She got angry and told me I was a jerk and her friend agreed with her.

I was later told that Paulina’s parents are Mexican but she doesn’t speak Spanish and this is probably why she was annoyed with me. And I do feel kind of bad for snapping at her.

AITJ for snapping and telling her she’s not important enough?”

Another User Comments:

“You weren’t flexing at all just trying to help a stranger with directions and talking to your mom. But I think you could have worded it better instead of saying “not important enough” cause that sounds a bit harsh but still think that you are NTJ.

Your “friends” are jealous that you can speak so many languages and it is something that not very many people can do. Why are they ashamed instead of proud lmao. GOOD FOR YOU FOR BEING TRILINGUAL AND BE PROUD!!!” Sea_Chocolate_2681

Another User Comments:

“May I ask?

Is it really that big a thing in America when you know more than one language? I’m genuinely not being snarky here, but I’ve come across quite a bit of posts over time where someone has been insulted (or tried to be shamed) if they were bilingual. I ask because I’m Indian, and… it really is a common thing to speak 3-4 languages fluently here.

Heck, I speak 4 myself, and another 1 which has been WIP for years now. So I wondered. Because it’s second nature around here to know more than one language. And it’s a bit jarring to find out that people might think that it’s a weird kind of flex.

OP is absolutely NTJ, by the way. Not by any measure.” auntie007em

Another User Comments:

“Ohhh, she’s Mexican and can only speak English? NTJ. You don’t have to feel sorry for her, or sorry for the situation. It happens often that people immigrate to America and don’t teach their kids the home language so that they aren’t judged and discriminated against socially and in the school system.

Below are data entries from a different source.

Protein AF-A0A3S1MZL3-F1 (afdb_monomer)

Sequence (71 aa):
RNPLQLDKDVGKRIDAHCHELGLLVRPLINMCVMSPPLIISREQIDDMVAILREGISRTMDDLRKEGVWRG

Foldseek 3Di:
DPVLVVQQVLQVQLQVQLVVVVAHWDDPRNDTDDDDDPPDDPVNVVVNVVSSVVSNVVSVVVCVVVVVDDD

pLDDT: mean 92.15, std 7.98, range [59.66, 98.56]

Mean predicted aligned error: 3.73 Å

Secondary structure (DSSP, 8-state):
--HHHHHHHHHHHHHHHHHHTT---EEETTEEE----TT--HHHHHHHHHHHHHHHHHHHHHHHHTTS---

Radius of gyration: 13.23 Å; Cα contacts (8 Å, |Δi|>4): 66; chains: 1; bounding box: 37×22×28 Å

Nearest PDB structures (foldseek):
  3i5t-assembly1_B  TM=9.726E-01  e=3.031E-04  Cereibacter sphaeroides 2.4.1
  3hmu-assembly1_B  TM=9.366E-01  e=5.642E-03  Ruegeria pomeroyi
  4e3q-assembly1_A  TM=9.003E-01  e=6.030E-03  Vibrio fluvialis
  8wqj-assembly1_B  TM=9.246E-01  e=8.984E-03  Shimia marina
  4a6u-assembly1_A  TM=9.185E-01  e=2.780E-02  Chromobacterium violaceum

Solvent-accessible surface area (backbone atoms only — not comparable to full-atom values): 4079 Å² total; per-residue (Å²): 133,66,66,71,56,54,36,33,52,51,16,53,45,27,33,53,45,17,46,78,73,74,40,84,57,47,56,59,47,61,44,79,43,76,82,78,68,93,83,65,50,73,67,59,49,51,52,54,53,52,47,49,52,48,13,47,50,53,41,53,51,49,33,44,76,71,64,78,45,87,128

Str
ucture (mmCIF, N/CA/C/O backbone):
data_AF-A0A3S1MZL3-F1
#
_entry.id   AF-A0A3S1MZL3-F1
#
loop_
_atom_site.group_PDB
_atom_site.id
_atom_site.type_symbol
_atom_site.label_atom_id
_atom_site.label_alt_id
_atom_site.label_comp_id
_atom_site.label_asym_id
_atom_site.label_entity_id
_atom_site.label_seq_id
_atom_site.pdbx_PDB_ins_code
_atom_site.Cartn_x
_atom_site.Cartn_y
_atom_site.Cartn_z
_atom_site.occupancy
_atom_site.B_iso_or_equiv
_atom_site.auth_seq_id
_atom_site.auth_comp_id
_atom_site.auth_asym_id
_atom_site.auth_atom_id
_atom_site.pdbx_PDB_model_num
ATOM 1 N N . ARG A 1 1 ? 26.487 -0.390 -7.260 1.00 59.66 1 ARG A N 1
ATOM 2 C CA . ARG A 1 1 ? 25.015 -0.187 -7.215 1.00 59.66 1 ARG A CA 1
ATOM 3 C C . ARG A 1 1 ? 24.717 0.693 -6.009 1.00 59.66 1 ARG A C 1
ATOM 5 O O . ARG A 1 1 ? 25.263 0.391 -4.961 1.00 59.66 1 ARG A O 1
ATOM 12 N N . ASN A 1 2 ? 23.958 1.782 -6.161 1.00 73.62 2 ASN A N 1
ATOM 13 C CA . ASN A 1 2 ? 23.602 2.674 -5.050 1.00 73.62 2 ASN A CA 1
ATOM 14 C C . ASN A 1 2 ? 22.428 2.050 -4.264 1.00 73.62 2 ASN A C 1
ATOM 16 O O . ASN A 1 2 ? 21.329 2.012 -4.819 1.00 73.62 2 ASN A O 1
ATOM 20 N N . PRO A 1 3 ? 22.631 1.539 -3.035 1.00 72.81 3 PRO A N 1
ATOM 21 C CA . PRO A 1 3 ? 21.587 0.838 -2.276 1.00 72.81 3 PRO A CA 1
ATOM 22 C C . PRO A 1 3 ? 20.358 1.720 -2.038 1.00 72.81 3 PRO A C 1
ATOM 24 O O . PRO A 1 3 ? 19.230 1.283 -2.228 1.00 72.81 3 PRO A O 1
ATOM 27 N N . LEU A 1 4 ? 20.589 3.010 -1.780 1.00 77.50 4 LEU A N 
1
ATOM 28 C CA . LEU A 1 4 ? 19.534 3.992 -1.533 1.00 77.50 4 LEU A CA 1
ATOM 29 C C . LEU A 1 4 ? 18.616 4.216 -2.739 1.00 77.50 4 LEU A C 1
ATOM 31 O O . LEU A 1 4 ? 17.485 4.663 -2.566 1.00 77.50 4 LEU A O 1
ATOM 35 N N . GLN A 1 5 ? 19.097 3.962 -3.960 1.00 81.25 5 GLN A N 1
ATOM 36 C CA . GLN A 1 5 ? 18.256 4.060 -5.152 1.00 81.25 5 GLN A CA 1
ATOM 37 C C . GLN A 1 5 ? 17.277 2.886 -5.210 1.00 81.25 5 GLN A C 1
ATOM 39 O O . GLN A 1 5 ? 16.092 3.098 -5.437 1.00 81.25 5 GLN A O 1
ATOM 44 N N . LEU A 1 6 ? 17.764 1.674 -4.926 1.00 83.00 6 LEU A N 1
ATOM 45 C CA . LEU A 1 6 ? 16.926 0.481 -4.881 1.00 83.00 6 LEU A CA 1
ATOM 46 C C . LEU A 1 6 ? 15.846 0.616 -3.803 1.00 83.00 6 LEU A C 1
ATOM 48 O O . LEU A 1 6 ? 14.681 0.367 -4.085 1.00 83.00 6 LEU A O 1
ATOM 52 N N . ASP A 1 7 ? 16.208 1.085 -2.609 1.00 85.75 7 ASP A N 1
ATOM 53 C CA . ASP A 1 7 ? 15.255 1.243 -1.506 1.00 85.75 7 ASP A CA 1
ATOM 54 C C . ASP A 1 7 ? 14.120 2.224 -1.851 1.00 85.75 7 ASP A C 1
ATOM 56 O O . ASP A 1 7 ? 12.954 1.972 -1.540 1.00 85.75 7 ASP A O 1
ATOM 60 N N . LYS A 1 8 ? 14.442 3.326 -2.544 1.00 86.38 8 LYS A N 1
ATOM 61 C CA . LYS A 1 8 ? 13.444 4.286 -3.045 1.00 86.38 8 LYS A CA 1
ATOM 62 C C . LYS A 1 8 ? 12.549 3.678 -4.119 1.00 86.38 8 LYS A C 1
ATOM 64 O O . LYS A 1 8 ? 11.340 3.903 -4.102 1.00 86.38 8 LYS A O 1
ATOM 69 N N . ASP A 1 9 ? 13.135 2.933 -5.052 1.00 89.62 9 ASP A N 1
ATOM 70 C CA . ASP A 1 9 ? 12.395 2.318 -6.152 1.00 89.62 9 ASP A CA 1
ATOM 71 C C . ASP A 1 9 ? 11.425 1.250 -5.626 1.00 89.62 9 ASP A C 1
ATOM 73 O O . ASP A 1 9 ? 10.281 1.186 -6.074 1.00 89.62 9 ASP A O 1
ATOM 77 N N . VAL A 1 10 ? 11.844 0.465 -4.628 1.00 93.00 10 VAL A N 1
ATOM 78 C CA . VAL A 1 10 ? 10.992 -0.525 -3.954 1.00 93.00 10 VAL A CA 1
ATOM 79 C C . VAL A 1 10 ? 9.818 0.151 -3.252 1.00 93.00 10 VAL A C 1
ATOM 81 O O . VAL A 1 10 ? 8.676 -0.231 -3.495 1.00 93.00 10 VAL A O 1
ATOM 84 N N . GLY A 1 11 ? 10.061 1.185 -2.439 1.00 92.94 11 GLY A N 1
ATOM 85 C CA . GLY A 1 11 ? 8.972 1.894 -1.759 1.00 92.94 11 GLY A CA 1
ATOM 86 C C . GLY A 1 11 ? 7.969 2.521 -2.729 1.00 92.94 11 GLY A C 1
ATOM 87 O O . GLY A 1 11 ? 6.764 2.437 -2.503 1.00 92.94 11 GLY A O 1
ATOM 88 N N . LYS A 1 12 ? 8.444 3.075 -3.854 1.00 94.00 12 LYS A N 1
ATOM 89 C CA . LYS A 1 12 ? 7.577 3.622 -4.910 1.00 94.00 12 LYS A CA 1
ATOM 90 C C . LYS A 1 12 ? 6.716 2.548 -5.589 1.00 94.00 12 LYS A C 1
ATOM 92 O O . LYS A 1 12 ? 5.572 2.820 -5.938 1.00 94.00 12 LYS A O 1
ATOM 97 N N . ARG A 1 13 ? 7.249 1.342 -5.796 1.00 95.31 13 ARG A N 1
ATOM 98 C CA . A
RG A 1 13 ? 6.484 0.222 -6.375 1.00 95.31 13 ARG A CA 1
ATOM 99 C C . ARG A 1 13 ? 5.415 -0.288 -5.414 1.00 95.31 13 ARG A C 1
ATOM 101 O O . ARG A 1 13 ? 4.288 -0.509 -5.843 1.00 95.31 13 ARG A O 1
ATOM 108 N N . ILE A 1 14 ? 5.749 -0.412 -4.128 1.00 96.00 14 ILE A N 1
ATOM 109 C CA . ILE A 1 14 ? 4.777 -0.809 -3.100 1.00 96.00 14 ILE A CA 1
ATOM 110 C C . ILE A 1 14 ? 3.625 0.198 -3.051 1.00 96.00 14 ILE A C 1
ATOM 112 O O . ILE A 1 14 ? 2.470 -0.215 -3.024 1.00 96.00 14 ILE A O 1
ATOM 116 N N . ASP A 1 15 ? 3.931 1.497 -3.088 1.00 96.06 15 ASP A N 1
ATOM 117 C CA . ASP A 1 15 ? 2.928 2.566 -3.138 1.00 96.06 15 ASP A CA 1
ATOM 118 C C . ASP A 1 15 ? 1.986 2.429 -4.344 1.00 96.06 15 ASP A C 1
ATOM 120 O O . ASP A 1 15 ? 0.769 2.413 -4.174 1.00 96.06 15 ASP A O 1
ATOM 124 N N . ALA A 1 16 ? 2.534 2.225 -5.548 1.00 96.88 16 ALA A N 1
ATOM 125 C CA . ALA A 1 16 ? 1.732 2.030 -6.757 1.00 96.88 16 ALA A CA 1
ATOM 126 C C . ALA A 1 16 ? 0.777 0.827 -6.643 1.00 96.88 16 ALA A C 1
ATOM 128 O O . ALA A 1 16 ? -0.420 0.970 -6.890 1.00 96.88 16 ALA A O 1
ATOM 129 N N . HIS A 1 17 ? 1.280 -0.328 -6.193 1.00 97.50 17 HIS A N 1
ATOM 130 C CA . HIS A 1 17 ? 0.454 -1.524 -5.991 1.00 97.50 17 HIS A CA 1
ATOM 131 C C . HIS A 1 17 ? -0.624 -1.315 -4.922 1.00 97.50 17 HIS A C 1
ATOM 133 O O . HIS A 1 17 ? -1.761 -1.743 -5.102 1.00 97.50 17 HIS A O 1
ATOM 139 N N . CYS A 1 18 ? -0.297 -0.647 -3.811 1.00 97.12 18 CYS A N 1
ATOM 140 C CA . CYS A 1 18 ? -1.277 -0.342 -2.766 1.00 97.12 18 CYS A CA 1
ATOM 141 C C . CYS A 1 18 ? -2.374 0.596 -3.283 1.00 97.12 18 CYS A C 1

Totally understandable, xenophobia is a heck of a barrier to progress. This goes doubly for our Spanish-speaking next-door neighbors to the south. Because whenever something is wrong in this country bigots and bigoted lawmakers blame Mexico. It could have been Spain, Guatemala, or Peru and they would still blame Mexico and Mexicans.

Anyway, so kids who have these dual cultures kind of fall into limbo. They are both and neither because they lack particular identifying cultural traits.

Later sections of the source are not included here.